Federal Trade Commission Says Red Tape in Nebraska Hurts the Economically Disadvantaged Most

Federal Trade Commission Says Red Tape in Nebraska Hurts the Economically Disadvantaged Most

Download file FTC Comments to Sen. Brett Lindstrom

Only days after special interests celebrated the delay of LB343, a bill that would align Nebraska's job licensing requirements in several professions with most other states, an independent federal agency is saying Nebraska's legislators have unfinished business when it comes to cutting red tape. 

The Federal Trade Commission's Office of Policy Planning has submitted a letter to Nebraska State Senators Suzanne Geist, John Lowe, Brett Lindstrom, and Tyson Larson on occupational licensing reform in Nebraska. Each senator requested the agency's comments on their respective occupational licensing reform bills.

The Federal Trade Commission has a mandate to protect consumers through maintaining an open marketplace in the United States and enforcing laws against anticompetitive trade practices. 

The FTC's Office of Policy Planning says the burden of occupational licensing falls hardest on economically disadvantaged citizens, that special interests often use the policies to protect their turf and limit entry to professions, and that Nebraska's lawmakers should create a framework for scrutinizing, reducing, and when possible, eliminating these licensing requirements.

Here are highlight’s of the FTC’s letter:

FTC’s mission to protect consumers through promoting competition:

“Competition is a core organizing principle of America’s economy. It gives consumers the benefits of lower prices, higher quality goods and services, increased access to goods and services, and greater innovation. The FTC works to promote competition through the enforcement of antitrust laws, which prohibit certain transactions and business practices that harm competition and consumers.”

Many occupations that are licensed by states don’t need to be:

The FTC writes, “many occupations often are subject to licensing requirements that are unmoored from legitimate health, safety, or similar public policy objectives,” and that “Even modest licensing requirements can and do deter people from entering fields they might otherwise wish to pursue. In effect, excessive licensing acts as a state-created barrier for people seeking work.”

Claims that more occupational licensing requirements provide better consumer protection can sometimes be untrue:

“Further, the purported consumer protection benefits of licensing may not justify the costs. Reductions in competition caused by licensing can also cause quality, choice, and access to decline. Although well-meaning licensing rules may be designed to provide consumers with minimum quality assurances, these rules do not always increase service quality, especially if training or educational requirements do not directly relate to the services a given professional provides.”

Who is harmed by occupational licensing burdens:

“Recent studies strongly suggest that the burdens of excessive occupational licensing fall disproportionately on the most economically disadvantaged citizens. Another group particularly impacted by excessive occupational licensing are the spouses of U.S. military personnel. Because member of the military move to new states frequently, their spouses must repeatedly meet new and often different licensing requirements as they move from state to state.”

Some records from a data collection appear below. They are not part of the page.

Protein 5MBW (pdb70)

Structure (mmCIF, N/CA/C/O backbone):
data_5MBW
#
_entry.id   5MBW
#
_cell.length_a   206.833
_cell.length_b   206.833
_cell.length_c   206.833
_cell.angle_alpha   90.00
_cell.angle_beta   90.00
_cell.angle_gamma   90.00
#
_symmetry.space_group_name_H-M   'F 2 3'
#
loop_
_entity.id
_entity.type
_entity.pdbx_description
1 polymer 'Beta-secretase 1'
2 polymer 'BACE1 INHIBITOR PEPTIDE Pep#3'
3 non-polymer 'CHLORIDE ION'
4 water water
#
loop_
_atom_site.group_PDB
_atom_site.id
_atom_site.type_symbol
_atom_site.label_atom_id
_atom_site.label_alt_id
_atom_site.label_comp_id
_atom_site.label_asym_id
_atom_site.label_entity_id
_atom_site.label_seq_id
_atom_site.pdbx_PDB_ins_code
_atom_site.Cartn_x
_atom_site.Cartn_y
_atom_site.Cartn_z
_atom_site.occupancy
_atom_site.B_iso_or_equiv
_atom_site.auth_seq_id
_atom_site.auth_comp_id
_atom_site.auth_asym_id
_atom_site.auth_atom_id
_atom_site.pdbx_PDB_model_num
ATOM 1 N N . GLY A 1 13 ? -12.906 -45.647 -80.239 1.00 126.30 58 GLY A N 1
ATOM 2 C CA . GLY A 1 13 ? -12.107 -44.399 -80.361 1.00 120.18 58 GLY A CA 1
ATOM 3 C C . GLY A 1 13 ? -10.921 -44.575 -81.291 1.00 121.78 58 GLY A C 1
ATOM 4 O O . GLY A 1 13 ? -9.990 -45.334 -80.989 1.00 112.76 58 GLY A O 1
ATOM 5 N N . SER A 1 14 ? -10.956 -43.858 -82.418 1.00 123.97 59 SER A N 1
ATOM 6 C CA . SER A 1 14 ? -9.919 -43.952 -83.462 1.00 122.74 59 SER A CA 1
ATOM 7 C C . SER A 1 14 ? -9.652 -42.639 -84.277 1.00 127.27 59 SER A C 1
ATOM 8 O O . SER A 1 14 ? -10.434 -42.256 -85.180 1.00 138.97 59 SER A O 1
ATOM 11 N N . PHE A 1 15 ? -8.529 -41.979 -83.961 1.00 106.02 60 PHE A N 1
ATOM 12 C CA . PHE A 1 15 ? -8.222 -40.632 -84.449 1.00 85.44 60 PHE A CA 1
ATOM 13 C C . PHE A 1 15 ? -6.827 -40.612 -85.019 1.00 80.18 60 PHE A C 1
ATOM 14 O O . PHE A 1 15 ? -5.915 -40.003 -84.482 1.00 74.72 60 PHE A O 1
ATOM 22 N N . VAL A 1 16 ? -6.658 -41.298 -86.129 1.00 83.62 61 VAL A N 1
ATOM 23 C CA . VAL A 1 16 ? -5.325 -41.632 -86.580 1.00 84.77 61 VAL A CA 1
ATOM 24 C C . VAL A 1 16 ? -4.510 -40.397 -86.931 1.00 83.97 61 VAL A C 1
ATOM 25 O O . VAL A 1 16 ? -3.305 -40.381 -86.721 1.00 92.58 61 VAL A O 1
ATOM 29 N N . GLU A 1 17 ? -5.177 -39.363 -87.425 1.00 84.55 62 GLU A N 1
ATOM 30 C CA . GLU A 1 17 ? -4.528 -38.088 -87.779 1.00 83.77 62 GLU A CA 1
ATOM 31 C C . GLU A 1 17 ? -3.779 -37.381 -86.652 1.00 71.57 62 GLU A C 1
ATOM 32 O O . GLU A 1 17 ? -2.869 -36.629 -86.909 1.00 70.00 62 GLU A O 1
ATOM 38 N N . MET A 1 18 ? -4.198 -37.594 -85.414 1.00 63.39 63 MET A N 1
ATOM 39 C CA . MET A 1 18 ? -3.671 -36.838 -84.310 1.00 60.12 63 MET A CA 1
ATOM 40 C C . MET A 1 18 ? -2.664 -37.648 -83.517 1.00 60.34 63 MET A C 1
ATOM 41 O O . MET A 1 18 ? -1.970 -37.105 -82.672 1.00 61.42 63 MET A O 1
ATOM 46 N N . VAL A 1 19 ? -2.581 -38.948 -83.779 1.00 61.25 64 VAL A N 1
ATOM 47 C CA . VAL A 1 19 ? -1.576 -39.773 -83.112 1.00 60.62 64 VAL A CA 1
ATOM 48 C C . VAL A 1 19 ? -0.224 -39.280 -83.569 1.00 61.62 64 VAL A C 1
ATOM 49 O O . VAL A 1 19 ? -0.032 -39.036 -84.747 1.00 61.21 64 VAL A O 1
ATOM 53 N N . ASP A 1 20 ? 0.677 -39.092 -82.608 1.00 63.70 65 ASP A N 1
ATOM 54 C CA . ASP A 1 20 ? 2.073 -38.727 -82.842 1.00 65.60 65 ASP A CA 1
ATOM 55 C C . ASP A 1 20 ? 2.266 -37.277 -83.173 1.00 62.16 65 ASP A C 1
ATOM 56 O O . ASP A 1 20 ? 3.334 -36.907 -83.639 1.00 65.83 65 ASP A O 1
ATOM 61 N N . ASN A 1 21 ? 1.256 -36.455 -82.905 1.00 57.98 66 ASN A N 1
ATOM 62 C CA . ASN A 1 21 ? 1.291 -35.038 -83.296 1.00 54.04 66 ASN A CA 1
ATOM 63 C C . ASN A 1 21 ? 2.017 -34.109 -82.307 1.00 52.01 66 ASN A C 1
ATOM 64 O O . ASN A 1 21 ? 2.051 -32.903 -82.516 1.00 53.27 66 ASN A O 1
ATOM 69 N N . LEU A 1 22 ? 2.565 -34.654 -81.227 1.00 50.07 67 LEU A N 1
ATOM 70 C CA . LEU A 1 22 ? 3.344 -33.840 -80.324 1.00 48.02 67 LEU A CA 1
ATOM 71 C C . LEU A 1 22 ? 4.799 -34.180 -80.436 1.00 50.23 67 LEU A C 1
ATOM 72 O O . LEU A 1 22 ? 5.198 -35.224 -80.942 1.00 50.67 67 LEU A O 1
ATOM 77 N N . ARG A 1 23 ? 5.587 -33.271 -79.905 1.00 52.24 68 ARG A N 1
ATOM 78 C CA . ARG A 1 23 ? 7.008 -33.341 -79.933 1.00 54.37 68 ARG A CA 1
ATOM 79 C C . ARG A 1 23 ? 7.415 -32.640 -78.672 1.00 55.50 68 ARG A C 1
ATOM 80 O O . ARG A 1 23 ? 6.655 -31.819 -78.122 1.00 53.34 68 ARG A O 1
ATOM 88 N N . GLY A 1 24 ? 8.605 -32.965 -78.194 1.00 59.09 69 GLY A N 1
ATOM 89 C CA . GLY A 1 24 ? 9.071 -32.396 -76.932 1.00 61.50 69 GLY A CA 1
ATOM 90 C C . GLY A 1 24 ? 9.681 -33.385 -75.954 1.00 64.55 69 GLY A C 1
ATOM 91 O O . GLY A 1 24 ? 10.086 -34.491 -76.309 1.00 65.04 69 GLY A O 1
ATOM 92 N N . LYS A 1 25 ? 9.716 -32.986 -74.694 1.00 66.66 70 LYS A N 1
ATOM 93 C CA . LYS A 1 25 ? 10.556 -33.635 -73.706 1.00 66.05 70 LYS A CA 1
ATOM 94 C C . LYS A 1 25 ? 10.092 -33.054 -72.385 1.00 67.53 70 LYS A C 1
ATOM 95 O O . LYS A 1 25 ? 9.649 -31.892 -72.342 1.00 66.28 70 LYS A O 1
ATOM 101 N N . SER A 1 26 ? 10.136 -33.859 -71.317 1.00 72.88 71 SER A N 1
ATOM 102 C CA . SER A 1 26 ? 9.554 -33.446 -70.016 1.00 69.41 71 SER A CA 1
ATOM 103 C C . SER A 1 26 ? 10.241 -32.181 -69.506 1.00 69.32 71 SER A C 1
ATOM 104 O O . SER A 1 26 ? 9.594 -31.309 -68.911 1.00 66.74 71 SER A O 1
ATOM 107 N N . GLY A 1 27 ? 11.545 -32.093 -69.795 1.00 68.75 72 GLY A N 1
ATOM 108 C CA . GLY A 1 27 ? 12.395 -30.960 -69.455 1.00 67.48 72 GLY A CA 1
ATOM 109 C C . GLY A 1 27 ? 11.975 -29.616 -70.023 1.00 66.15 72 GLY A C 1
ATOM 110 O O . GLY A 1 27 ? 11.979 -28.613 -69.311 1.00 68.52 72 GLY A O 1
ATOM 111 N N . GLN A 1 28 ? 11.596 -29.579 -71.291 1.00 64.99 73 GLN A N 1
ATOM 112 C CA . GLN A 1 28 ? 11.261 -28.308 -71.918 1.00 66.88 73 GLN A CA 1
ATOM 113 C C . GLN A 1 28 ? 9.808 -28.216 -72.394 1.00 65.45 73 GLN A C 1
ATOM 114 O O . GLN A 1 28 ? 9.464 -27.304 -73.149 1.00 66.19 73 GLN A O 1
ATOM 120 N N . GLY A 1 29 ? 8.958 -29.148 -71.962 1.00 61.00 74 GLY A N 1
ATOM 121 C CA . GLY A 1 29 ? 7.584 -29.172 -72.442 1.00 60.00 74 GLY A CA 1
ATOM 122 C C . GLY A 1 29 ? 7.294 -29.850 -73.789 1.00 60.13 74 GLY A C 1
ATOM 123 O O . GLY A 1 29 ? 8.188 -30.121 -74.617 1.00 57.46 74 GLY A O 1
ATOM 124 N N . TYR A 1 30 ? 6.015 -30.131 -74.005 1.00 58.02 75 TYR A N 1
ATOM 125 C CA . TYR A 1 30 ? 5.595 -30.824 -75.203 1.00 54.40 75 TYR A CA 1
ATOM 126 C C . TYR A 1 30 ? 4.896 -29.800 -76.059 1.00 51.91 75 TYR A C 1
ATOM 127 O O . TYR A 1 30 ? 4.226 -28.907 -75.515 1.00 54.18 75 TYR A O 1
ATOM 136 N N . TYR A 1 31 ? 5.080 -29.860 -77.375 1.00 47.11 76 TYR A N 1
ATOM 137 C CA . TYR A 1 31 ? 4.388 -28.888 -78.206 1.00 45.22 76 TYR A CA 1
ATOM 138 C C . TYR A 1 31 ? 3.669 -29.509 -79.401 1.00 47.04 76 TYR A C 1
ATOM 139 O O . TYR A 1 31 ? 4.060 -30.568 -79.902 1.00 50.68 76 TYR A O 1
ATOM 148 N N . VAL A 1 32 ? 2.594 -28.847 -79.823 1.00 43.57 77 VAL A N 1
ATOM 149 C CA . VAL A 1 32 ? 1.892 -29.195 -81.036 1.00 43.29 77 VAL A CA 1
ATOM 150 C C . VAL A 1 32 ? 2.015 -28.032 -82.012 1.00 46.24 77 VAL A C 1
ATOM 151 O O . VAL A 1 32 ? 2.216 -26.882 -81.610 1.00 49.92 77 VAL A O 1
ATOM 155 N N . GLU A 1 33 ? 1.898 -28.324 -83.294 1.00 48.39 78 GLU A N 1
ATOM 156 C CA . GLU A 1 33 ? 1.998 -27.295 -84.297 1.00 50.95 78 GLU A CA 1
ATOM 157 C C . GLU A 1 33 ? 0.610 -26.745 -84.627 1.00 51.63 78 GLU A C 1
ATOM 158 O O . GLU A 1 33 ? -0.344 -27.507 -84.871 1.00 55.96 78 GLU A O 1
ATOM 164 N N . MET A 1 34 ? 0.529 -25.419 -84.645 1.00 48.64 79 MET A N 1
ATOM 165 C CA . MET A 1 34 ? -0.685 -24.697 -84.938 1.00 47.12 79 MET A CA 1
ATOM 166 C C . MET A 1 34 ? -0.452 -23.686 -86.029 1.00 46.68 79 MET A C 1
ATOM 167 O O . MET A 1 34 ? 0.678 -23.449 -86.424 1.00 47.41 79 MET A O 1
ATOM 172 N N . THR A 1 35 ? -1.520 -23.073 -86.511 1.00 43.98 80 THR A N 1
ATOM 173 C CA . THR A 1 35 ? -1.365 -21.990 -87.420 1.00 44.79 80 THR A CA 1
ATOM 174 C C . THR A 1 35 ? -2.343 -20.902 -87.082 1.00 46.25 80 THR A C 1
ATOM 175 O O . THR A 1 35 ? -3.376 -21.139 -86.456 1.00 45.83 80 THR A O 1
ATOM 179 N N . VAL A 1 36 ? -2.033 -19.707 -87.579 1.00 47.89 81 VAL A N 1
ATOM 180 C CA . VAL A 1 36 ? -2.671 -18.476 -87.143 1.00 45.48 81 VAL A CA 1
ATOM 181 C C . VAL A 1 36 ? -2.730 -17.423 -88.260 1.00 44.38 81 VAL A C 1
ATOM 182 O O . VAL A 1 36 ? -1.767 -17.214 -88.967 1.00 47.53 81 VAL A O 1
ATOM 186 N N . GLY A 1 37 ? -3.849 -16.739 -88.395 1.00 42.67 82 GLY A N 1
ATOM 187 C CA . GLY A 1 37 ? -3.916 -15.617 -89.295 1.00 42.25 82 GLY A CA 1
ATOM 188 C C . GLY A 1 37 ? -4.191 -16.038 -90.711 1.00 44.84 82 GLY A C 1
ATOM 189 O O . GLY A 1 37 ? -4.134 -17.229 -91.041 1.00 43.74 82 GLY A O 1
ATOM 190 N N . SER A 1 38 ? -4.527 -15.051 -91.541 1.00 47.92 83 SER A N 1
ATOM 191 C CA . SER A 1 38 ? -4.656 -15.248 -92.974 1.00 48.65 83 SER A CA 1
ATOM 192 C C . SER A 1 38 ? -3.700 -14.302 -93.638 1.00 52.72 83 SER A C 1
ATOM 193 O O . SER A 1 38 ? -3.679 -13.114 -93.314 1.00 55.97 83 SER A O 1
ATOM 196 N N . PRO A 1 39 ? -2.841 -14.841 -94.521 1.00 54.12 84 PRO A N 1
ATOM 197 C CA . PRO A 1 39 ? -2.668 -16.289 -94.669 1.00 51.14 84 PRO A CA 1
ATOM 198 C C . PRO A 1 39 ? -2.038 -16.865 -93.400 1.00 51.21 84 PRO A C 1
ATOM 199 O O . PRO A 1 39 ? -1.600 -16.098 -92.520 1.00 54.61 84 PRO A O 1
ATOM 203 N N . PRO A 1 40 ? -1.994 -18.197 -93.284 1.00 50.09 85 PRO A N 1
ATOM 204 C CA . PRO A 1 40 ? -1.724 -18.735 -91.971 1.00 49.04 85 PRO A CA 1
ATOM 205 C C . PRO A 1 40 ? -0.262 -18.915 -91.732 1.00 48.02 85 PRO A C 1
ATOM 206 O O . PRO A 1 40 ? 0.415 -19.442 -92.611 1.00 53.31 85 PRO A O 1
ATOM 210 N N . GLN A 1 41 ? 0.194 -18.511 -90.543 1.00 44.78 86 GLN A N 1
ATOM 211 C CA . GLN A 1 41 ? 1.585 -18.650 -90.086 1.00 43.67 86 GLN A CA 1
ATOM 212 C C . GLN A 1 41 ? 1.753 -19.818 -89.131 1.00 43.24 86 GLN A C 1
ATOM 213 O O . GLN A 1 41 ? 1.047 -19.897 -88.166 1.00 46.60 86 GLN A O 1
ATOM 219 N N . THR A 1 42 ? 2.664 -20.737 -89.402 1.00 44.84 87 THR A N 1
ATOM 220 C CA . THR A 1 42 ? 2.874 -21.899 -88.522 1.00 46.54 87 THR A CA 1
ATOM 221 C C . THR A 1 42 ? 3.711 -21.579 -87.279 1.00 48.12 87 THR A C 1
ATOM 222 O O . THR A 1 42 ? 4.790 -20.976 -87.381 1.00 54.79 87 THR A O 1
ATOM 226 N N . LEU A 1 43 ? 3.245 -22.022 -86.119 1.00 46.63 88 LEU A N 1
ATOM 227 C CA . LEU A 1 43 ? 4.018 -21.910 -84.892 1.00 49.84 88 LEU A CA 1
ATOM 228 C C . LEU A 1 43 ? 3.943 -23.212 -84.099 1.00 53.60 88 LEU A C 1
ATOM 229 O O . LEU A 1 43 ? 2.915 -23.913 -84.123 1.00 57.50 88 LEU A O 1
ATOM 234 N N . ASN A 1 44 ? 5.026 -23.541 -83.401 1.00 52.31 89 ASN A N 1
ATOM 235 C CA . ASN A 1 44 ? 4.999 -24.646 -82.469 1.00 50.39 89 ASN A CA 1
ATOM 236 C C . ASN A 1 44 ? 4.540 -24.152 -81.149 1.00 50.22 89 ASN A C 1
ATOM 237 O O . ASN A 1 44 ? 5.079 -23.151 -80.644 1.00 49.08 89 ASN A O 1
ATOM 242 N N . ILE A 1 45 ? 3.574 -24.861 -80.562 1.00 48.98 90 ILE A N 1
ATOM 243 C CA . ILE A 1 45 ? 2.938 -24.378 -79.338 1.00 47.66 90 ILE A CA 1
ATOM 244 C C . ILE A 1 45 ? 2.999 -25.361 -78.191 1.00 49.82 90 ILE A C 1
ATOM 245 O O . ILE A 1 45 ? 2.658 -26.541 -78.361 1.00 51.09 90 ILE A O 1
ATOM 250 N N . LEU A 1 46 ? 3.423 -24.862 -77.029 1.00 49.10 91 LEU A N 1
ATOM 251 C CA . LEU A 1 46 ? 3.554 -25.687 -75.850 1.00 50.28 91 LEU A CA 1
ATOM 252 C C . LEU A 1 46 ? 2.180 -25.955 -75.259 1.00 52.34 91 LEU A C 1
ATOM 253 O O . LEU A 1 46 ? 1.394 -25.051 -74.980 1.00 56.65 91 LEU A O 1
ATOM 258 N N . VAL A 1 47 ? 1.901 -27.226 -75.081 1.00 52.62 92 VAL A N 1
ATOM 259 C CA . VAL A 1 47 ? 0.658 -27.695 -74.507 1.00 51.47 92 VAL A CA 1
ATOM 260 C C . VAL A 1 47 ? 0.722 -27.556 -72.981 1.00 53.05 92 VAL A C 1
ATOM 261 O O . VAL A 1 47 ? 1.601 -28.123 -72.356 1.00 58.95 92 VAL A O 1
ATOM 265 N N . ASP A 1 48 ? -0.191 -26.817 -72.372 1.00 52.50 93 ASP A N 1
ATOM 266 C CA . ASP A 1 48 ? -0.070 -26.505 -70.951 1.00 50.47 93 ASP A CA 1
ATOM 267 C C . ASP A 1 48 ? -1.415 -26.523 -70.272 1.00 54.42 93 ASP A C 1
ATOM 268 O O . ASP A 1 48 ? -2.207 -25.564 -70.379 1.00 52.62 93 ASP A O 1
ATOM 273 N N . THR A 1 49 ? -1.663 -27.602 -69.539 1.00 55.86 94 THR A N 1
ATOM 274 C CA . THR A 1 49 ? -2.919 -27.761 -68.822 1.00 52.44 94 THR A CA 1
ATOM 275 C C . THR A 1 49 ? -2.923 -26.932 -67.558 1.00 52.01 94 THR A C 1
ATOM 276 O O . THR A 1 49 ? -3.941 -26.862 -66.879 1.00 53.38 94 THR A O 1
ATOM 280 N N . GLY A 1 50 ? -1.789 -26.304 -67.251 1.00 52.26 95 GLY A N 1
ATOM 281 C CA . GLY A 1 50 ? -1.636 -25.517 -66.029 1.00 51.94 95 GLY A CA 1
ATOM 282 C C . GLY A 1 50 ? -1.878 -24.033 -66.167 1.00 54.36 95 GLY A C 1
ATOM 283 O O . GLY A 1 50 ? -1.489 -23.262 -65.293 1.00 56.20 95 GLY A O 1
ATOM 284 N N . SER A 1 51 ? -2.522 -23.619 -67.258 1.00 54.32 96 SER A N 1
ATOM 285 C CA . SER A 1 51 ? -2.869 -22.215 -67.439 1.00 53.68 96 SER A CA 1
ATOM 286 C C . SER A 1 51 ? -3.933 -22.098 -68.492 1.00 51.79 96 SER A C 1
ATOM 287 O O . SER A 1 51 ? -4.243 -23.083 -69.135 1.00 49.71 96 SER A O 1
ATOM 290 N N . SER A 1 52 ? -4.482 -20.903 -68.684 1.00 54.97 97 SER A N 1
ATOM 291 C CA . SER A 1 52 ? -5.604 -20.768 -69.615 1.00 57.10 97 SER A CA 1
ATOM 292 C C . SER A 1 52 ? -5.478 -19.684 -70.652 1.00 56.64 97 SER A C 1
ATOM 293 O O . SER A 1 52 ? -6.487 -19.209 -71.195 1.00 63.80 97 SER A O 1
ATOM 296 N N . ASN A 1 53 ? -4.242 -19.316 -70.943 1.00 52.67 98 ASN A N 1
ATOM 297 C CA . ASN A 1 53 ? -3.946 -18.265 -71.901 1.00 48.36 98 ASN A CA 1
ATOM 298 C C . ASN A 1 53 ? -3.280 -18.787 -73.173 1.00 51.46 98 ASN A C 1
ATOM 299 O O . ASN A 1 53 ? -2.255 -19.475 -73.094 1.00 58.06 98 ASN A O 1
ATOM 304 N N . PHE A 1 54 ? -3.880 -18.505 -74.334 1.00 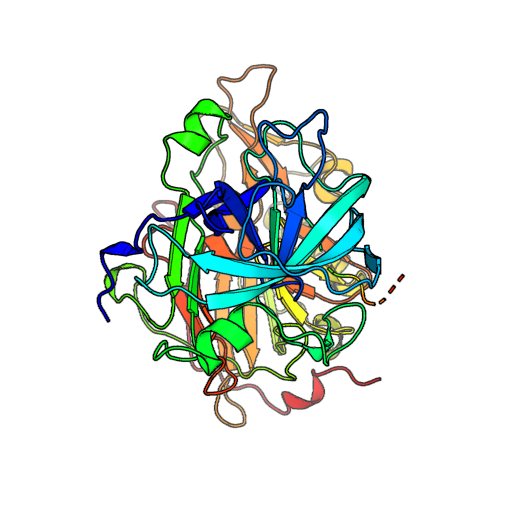47.55 99 PHE A N 1
ATOM 305 C CA . PHE A 1 54 ? -3.248 -18.776 -75.615 1.00 43.01 99 PHE A CA 1
ATOM 306 C C . PHE A 1 54 ? -2.353 -17.606 -76.009 1.00 48.07 99 PHE A C 1
ATOM 307 O O . PHE A 1 54 ? -2.854 -16.557 -76.391 1.00 52.64 99 PHE A O 1
ATOM 315 N N . ALA A 1 55 ? -1.030 -17.748 -75.911 1.00 50.01 100 ALA A N 1
ATOM 316 C CA . ALA A 1 55 ? -0.153 -16.635 -76.281 1.00 50.16 100 ALA A CA 1
ATOM 317 C C . ALA A 1 55 ? 1.049 -17.057 -77.128 1.00 53.58 100 ALA A C 1
ATOM 318 O O . ALA A 1 55 ? 1.541 -18.173 -76.962 1.00 58.38 100 ALA A O 1
ATOM 320 N N . VAL A 1 56 ? 1.505 -16.157 -78.021 1.00 52.99 101 VAL A N 1
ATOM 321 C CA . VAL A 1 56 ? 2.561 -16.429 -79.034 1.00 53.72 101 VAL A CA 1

Special interests knowingly take advantage of occupational licensing to harm competition:

“After all, licensing restricts the number of potential competitors they may face, which may enable them to charge higher prices. For this reason, policymakers should be skeptical of claims that licensing is necessary to protect the public from some perceived ill, especially when looking beyond the small subject of occupations where licensing has a clearly identified and appropriately grounded public policy rationale.”

The FTC staff supports job licensing reform in Nebraska:

“FTC staff supports the Nebraska legislature’s [sic] ongoing efforts to review and, where possible, streamline the state’s many licensure requirements. This reform initiative has the potential to deliver significant benefits to Nebraskans, including Nebraskans looking for new or better work within the state, as well as Nebraska consumers generally…FTC staff urges legislators and regulators to consider removing excessive, unnecessary licensing restrictions wherever possible.”

What Nebraska’s lawmakers should do going forward:

“We respectfully recommend that state legislators, regulators, and other policy decision makers consider the following framework when evaluating changes to occupational licensing law.

  • What legitimate policy justifications, if any, were articulated when the original license requirements were imposed?
  • Are there currently any specific, legitimate, and substantiated policy objectives that justify continuing these license requirements?
  • If current, legitimate policy objectives are identified, does the furtherance of those current objectives likely outweigh the expected harms from licensing? Such harms may include reduced economic opportunities, restricted employment, increases in consumer prices, and reductions in quality or access.
  • If state licensing appears justified, are there any less restrictive alternatives to the current licensing system that still address the legitimate policy objectives, while reducing burdens on the public? Are the licensing requirements narrowly tailored to achieve the specific public policy purpose, or is there a less intrusive way to achieve the public policy objective?”

If Nebraska State Senators are really serious about an interim study on licensing reform, the FTC has certainly helped give them a head start. A copy of their letter, complete with research citations, is linked here.

How many more independent experts need to weigh in on the issue of reforming red tape in Nebraska before more of our policymakers will stop putting the special interests over Nebraska’s workers, small businesses, and consumers?